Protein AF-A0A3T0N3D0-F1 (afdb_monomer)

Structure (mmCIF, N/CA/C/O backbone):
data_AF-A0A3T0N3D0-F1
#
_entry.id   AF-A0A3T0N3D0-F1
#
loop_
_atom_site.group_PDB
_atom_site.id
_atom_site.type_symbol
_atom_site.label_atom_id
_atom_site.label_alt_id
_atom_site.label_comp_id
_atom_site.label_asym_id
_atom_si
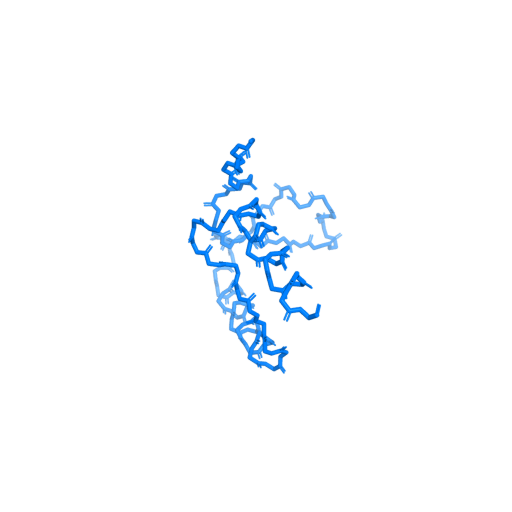te.label_entity_id
_atom_site.label_seq_id
_atom_site.pdbx_PDB_ins_code
_atom_site.Cartn_x
_atom_site.Cartn_y
_atom_site.Cartn_z
_atom_site.occupancy
_atom_site.B_iso_or_equiv
_atom_site.auth_seq_id
_atom_site.auth_comp_id
_at
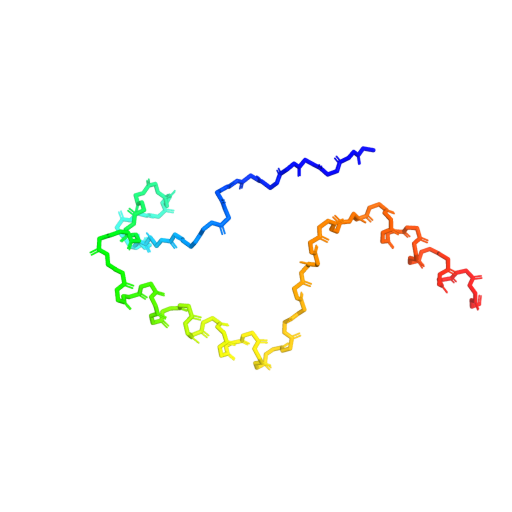om_site.auth_asym_id
_atom_site.auth_atom_id
_atom_site.pdbx_PDB_model_num
ATOM 1 N N . MET A 1 1 ? 24.245 15.692 -8.008 1.00 47.78 1 MET A N 1
ATOM 2 C CA . MET A 1 1 ? 23.250 15.809 -6.925 1.00 47.78 1 MET A CA 1
ATOM 3 C C . MET A 1 1 ? 22.998 14.392 -6.445 1.00 47.78 1 MET A C 1
ATOM 5 O O . MET A 1 1 ? 22.581 13.574 -7.249 1.00 47.78 1 MET A O 1
ATOM 9 N N . GLN A 1 2 ? 23.443 14.058 -5.237 1.00 47.25 2 GLN A N 1
ATOM 10 C CA . GLN A 1 2 ? 23.293 12.719 -4.658 1.00 47.25 2 GLN A CA 1
ATOM 11 C C . GLN A 1 2 ? 21.805 12.478 -4.373 1.00 47.25 2 GLN A C 1
ATOM 13 O O . GLN A 1 2 ? 21.109 13.438 -4.033 1.00 47.25 2 GLN A O 1
ATOM 18 N N . ASN A 1 3 ? 21.304 11.249 -4.539 1.00 52.25 3 ASN A N 1
ATOM 19 C CA . ASN A 1 3 ? 19.972 10.945 -4.021 1.00 52.25 3 ASN A CA 1
ATOM 20 C C . ASN A 1 3 ? 19.986 11.194 -2.523 1.00 52.25 3 ASN A C 1
ATOM 22 O O . ASN A 1 3 ? 20.899 10.744 -1.832 1.00 52.25 3 ASN A O 1
ATOM 26 N N . LEU A 1 4 ? 18.991 11.931 -2.053 1.00 57.94 4 LEU A N 1
ATOM 27 C CA . LEU A 1 4 ? 18.730 12.021 -0.631 1.00 57.94 4 LEU A CA 1
ATOM 28 C C . LEU A 1 4 ? 18.338 10.631 -0.137 1.00 57.94 4 LEU A C 1
ATOM 30 O O . LEU A 1 4 ? 17.682 9.885 -0.871 1.00 57.94 4 LEU A O 1
ATOM 34 N N . ASP A 1 5 ? 18.726 10.315 1.094 1.00 63.16 5 ASP A N 1
ATOM 35 C CA . ASP A 1 5 ? 18.259 9.105 1.757 1.00 63.16 5 ASP A CA 1
ATOM 36 C C . ASP A 1 5 ? 16.725 9.045 1.700 1.00 63.16 5 ASP A C 1
ATOM 38 O O . ASP A 1 5 ? 16.067 10.102 1.763 1.00 63.16 5 ASP A O 1
ATOM 42 N N . PRO A 1 6 ? 16.151 7.839 1.545 1.00 64.94 6 PRO A N 1
ATOM 43 C CA . PRO A 1 6 ? 14.710 7.667 1.505 1.00 64.94 6 PRO A CA 1
ATOM 44 C C . PRO A 1 6 ? 14.071 8.358 2.712 1.00 64.94 6 PRO A C 1
ATOM 46 O O . PRO A 1 6 ? 14.549 8.277 3.843 1.00 64.94 6 PRO A O 1
ATOM 49 N N . LYS A 1 7 ? 13.001 9.110 2.453 1.00 67.81 7 LYS A N 1
ATOM 50 C CA . LYS A 1 7 ? 12.217 9.743 3.511 1.00 67.81 7 LYS A CA 1
ATOM 51 C C . LYS A 1 7 ? 11.267 8.682 4.062 1.00 67.81 7 LYS A C 1
ATOM 53 O O . LYS A 1 7 ? 10.252 8.411 3.438 1.00 67.81 7 LYS A O 1
ATOM 58 N N . GLY A 1 8 ? 11.650 8.058 5.173 1.00 76.38 8 GLY A N 1
ATOM 59 C CA . GLY A 1 8 ? 10.901 6.990 5.841 1.00 76.38 8 GLY A CA 1
ATOM 60 C C . GLY A 1 8 ? 11.823 6.087 6.662 1.00 76.38 8 GLY A C 1
ATOM 61 O O . GLY A 1 8 ? 13.042 6.262 6.633 1.00 76.38 8 GLY A O 1
ATOM 62 N N . THR A 1 9 ? 11.249 5.135 7.398 1.00 83.31 9 THR A N 1
ATOM 63 C CA . THR A 1 9 ? 12.004 4.127 8.166 1.00 83.31 9 THR A CA 1
ATOM 64 C C . THR A 1 9 ? 12.445 2.945 7.301 1.00 83.31 9 THR A C 1
ATOM 66 O O . THR A 1 9 ? 13.467 2.330 7.586 1.00 83.31 9 THR A O 1
ATOM 69 N N . GLY A 1 10 ? 11.721 2.675 6.208 1.00 85.31 10 GLY A N 1
ATOM 70 C CA . GLY A 1 10 ? 11.916 1.491 5.366 1.00 85.31 10 GLY A CA 1
ATOM 71 C C . GLY A 1 10 ? 11.129 0.266 5.842 1.00 85.31 10 GLY A C 1
ATOM 72 O O . GLY A 1 10 ? 11.154 -0.758 5.164 1.00 85.31 10 GLY A O 1
ATOM 73 N N . ASP A 1 11 ? 10.415 0.388 6.961 1.00 91.31 11 ASP A N 1
ATOM 74 C CA . ASP A 1 11 ? 9.551 -0.655 7.505 1.00 91.31 11 ASP A CA 1
ATOM 75 C C . ASP A 1 11 ? 8.131 -0.561 6.928 1.00 91.31 11 ASP A C 1
ATOM 77 O O . ASP A 1 11 ? 7.711 0.482 6.422 1.00 91.31 11 ASP A O 1
ATOM 81 N N . TRP A 1 12 ? 7.382 -1.662 7.016 1.00 95.25 12 TRP A N 1
ATOM 82 C CA . TRP A 1 12 ? 5.960 -1.672 6.676 1.00 95.25 12 TRP A CA 1
ATOM 83 C C . TRP A 1 12 ? 5.147 -0.924 7.732 1.00 95.25 12 TRP A C 1
ATOM 85 O O . TRP A 1 12 ? 5.308 -1.144 8.931 1.00 95.25 12 TRP A O 1
ATOM 95 N N . GLU A 1 13 ? 4.229 -0.080 7.271 1.00 96.12 13 GLU A N 1
ATOM 96 C CA . GLU A 1 13 ? 3.280 0.651 8.108 1.00 96.12 13 GLU A CA 1
ATOM 97 C C . GLU A 1 13 ? 1.850 0.285 7.702 1.00 96.12 13 GLU A C 1
ATOM 99 O O . GLU A 1 13 ? 1.592 -0.070 6.549 1.00 96.12 13 GLU A O 1
ATOM 104 N N . LEU A 1 14 ? 0.920 0.355 8.654 1.00 97.19 14 LEU A N 1
ATOM 105 C CA . LEU A 1 14 ? -0.485 0.018 8.437 1.00 97.19 14 LEU A CA 1
ATOM 106 C C . LEU A 1 14 ? -1.373 1.173 8.885 1.00 97.19 14 LEU A C 1
ATOM 108 O O . LEU A 1 14 ? -1.266 1.620 10.024 1.00 97.19 14 LEU A O 1
ATOM 112 N N . PHE A 1 15 ? -2.289 1.600 8.020 1.00 97.31 15 PHE A N 1
ATOM 113 C CA . PHE A 1 15 ? -3.221 2.692 8.294 1.00 97.31 15 PHE A CA 1
ATOM 114 C C . PHE A 1 15 ? -4.648 2.288 7.931 1.00 97.31 15 PHE A C 1
ATOM 116 O O . PHE A 1 15 ? -4.878 1.546 6.975 1.00 97.31 15 PHE A O 1
ATOM 123 N N . ASP A 1 16 ? -5.608 2.798 8.697 1.00 96.75 16 ASP A N 1
ATOM 124 C CA . ASP A 1 16 ? -7.030 2.697 8.379 1.00 96.75 16 ASP A CA 1
ATOM 125 C C . ASP A 1 16 ? -7.438 3.931 7.571 1.00 96.75 16 ASP A C 1
ATOM 127 O O . ASP A 1 16 ? -7.478 5.037 8.102 1.00 96.75 16 ASP A O 1
ATOM 131 N N . PHE A 1 17 ? -7.742 3.749 6.286 1.00 94.12 17 PHE A N 1
ATOM 132 C CA . PHE A 1 17 ? -8.075 4.859 5.393 1.00 94.12 17 PHE A CA 1
ATOM 133 C C . PHE A 1 17 ? -9.410 5.538 5.736 1.00 94.12 17 PHE A C 1
ATOM 135 O O . PHE A 1 17 ? -9.557 6.742 5.523 1.00 94.12 17 PHE A O 1
ATOM 142 N N . ASP A 1 18 ? -10.386 4.79
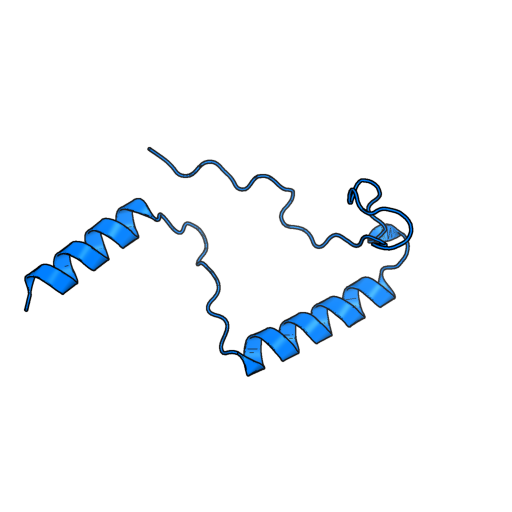1 6.261 1.00 96.44 18 ASP A N 1
ATOM 143 C CA . ASP A 1 18 ? -11.705 5.339 6.587 1.00 96.44 18 ASP A CA 1
ATOM 144 C C . ASP A 1 18 ? -11.646 6.182 7.87
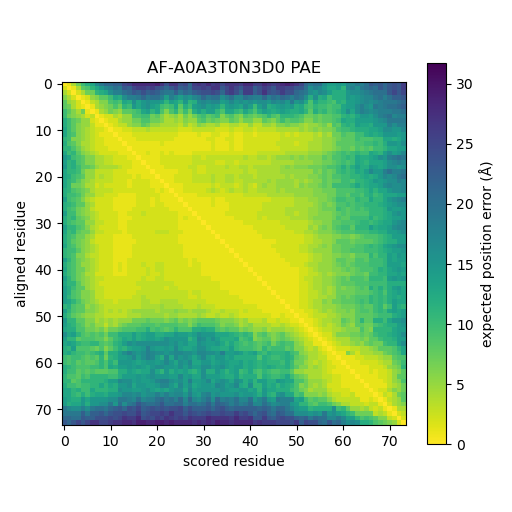1 1.00 96.44 18 ASP A C 1
ATOM 146 O O . ASP A 1 18 ? -12.308 7.220 7.972 1.00 96.44 18 ASP A O 1
ATOM 150 N N . ALA A 1 19 ? -10.841 5.753 8.849 1.00 95.44 19 ALA A N 1
ATOM 151 C CA . ALA A 1 19 ? -10.677 6.442 10.129 1.00 95.44 19 ALA A CA 1
ATOM 152 C C . ALA A 1 19 ? -9.552 7.495 10.129 1.00 95.44 19 ALA A C 1
ATOM 154 O O . ALA A 1 19 ? -9.654 8.501 10.836 1.00 95.44 19 ALA A O 1
ATOM 155 N N . ASP A 1 20 ? -8.497 7.283 9.344 1.00 96.50 20 ASP A N 1
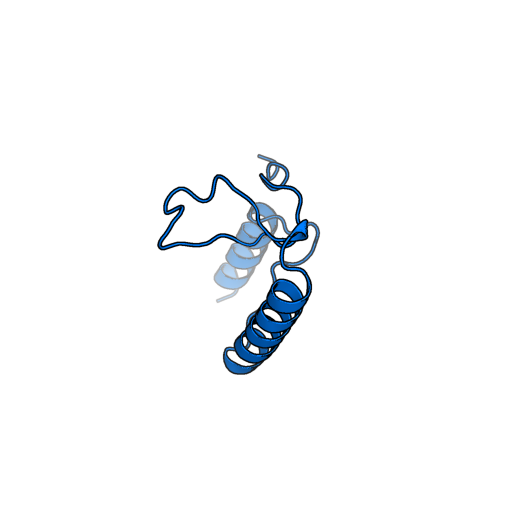ATOM 156 C CA . ASP A 1 20 ? -7.318 8.143 9.247 1.00 96.50 20 ASP A CA 1
ATOM 157 C C . ASP A 1 20 ? -6.864 8.346 7.787 1.00 96.50 20 ASP A C 1
ATOM 159 O O . ASP A 1 20 ? -5.833 7.823 7.356 1.00 96.50 20 ASP A O 1
ATOM 163 N N . PRO A 1 21 ? -7.576 9.195 7.020 1.00 95.06 21 PRO A N 1
ATOM 164 C CA . PRO A 1 21 ? -7.199 9.525 5.643 1.00 95.06 21 PRO A CA 1
ATOM 165 C C . PRO A 1 21 ? -5.835 10.219 5.513 1.00 95.06 21 PRO A C 1
ATOM 167 O O . PRO A 1 21 ? -5.348 10.419 4.403 1.00 95.06 21 PRO A O 1
ATOM 170 N N . SER A 1 22 ? -5.267 10.680 6.631 1.00 95.94 22 SER A N 1
ATOM 171 C CA . SER A 1 22 ? -3.986 11.382 6.687 1.00 95.94 22 SER A CA 1
ATOM 172 C C . SER A 1 22 ? -2.799 10.482 7.026 1.00 95.94 22 SER A C 1
ATOM 174 O O . SER A 1 22 ? -1.684 10.999 7.061 1.00 95.94 22 SER A O 1
ATOM 176 N N . GLU A 1 23 ? -3.030 9.184 7.265 1.00 95.25 23 GLU A N 1
ATOM 177 C CA . GLU A 1 23 ? -1.988 8.187 7.551 1.00 95.25 23 GLU A CA 1
ATOM 178 C C . GLU A 1 23 ? -1.052 8.629 8.696 1.00 95.25 23 GLU A C 1
ATOM 180 O O . GLU A 1 23 ? 0.172 8.542 8.618 1.00 95.25 23 GLU A O 1
ATOM 185 N N . LEU A 1 24 ? -1.625 9.176 9.772 1.00 94.75 24 LEU A N 1
ATOM 186 C CA . LEU A 1 24 ? -0.868 9.692 10.918 1.00 94.75 24 LEU A CA 1
ATOM 187 C C . LEU A 1 24 ? -0.680 8.649 12.022 1.00 94.75 24 LEU A C 1
ATOM 189 O O . LEU A 1 24 ? 0.236 8.771 12.836 1.00 94.75 24 LEU A O 1
ATOM 193 N N . ASN A 1 25 ? -1.557 7.648 12.082 1.00 96.25 25 ASN A N 1
ATOM 194 C CA . ASN A 1 25 ? -1.624 6.670 13.159 1.00 96.25 25 ASN A CA 1
ATOM 195 C C . ASN A 1 25 ? -1.250 5.286 12.633 1.00 96.25 25 ASN A C 1
ATOM 197 O O . ASN A 1 25 ? -2.102 4.543 12.152 1.00 96.25 25 ASN A O 1
ATOM 201 N N . AS
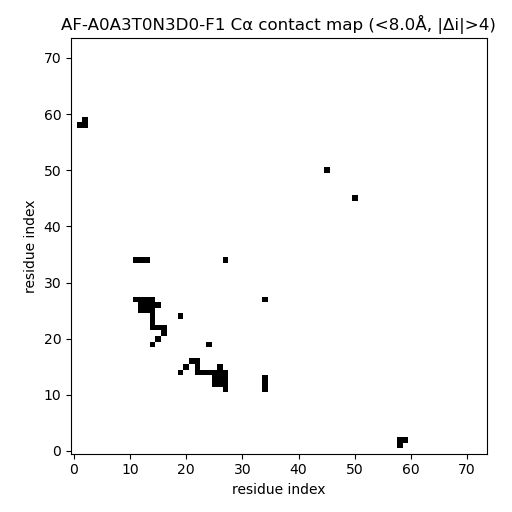N A 1 26 ? 0.027 4.930 12.757 1.00 96.56 26 ASN A N 1
ATOM 202 C CA . ASN A 1 26 ? 0.506 3.611 12.362 1.00 96.56 26 ASN A CA 1
ATOM 203 C C . ASN A 1 26 ? -0.038 2.524 13.317 1.00 96.56 26 ASN A C 1
ATOM 205 O O . ASN A 1 26 ? 0.146 2.581 14.536 1.00 96.56 26 ASN A O 1
ATOM 209 N N . LEU A 1 27 ? -0.721 1.533 12.745 1.00 97.38 27 LEU A N 1
ATOM 210 C CA . LEU A 1 27 ? -1.361 0.404 13.421 1.00 97.38 27 LEU A CA 1
ATOM 211 C C . LEU A 1 27 ? -0.553 -0.896 13.314 1.00 97.38 27 LEU A C 1
ATOM 213 O O . LEU A 1 27 ? -1.017 -1.924 13.805 1.00 97.38 27 LEU A O 1
ATOM 217 N N . ALA A 1 28 ? 0.632 -0.882 12.694 1.00 97.00 28 ALA A N 1
ATOM 218 C CA . ALA A 1 28 ? 1.398 -2.094 12.402 1.00 97.00 28 ALA A CA 1
ATOM 219 C C . ALA A 1 28 ? 1.696 -2.930 13.660 1.00 97.00 28 ALA A C 1
ATOM 221 O O . ALA A 1 28 ? 1.454 -4.135 13.670 1.00 97.00 28 ALA A O 1
ATOM 222 N N . ASP A 1 29 ? 2.106 -2.280 14.754 1.00 96.88
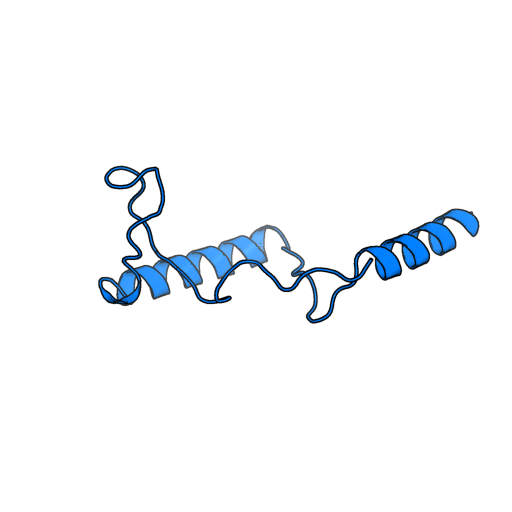 29 ASP A N 1
ATOM 223 C CA . ASP A 1 29 ? 2.365 -2.947 16.040 1.00 96.88 29 ASP A CA 1
ATOM 224 C C . ASP A 1 29 ? 1.083 -3.429 16.743 1.00 96.88 29 ASP A C 1
ATOM 226 O O . ASP A 1 29 ? 1.127 -4.299 17.614 1.00 96.88 29 ASP A O 1
ATOM 230 N N . GLN A 1 30 ? -0.067 -2.842 16.402 1.00 97.81 30 GLN A N 1
ATOM 231 C CA . GLN A 1 30 ? -1.360 -3.165 17.008 1.00 97.81 30 GLN A CA 1
ATOM 232 C C . GLN A 1 30 ? -2.048 -4.333 16.295 1.00 97.81 30 GLN A C 1
ATOM 234 O O . GLN A 1 30 ? -2.801 -5.072 16.928 1.00 97.81 30 GLN A O 1
ATOM 239 N N . LEU A 1 31 ? -1.796 -4.499 14.993 1.00 97.56 31 LEU A N 1
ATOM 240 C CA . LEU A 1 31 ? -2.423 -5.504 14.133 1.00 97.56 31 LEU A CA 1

GOAL OF THE EXERCISE: Reproduce exactly, with nothing added, the lines from the one that contains "ATOM 231 C CA" to the end of the data.

YOUR SOLUTION:
ATOM 231 C CA . GLN A 1 30 ? -1.360 -3.165 17.008 1.00 97.81 30 GLN A CA 1
ATOM 232 C C . GLN A 1 30 ? -2.048 -4.333 16.295 1.00 97.81 30 GLN A C 1
ATOM 234 O O . GLN A 1 30 ? -2.801 -5.072 16.928 1.00 97.81 30 GLN A O 1
ATOM 239 N N . LEU A 1 31 ? -1.796 -4.499 14.993 1.00 97.56 31 LEU A N 1
ATOM 240 C CA . LEU A 1 31 ? -2.423 -5.504 14.133 1.00 97.56 31 LEU A CA 1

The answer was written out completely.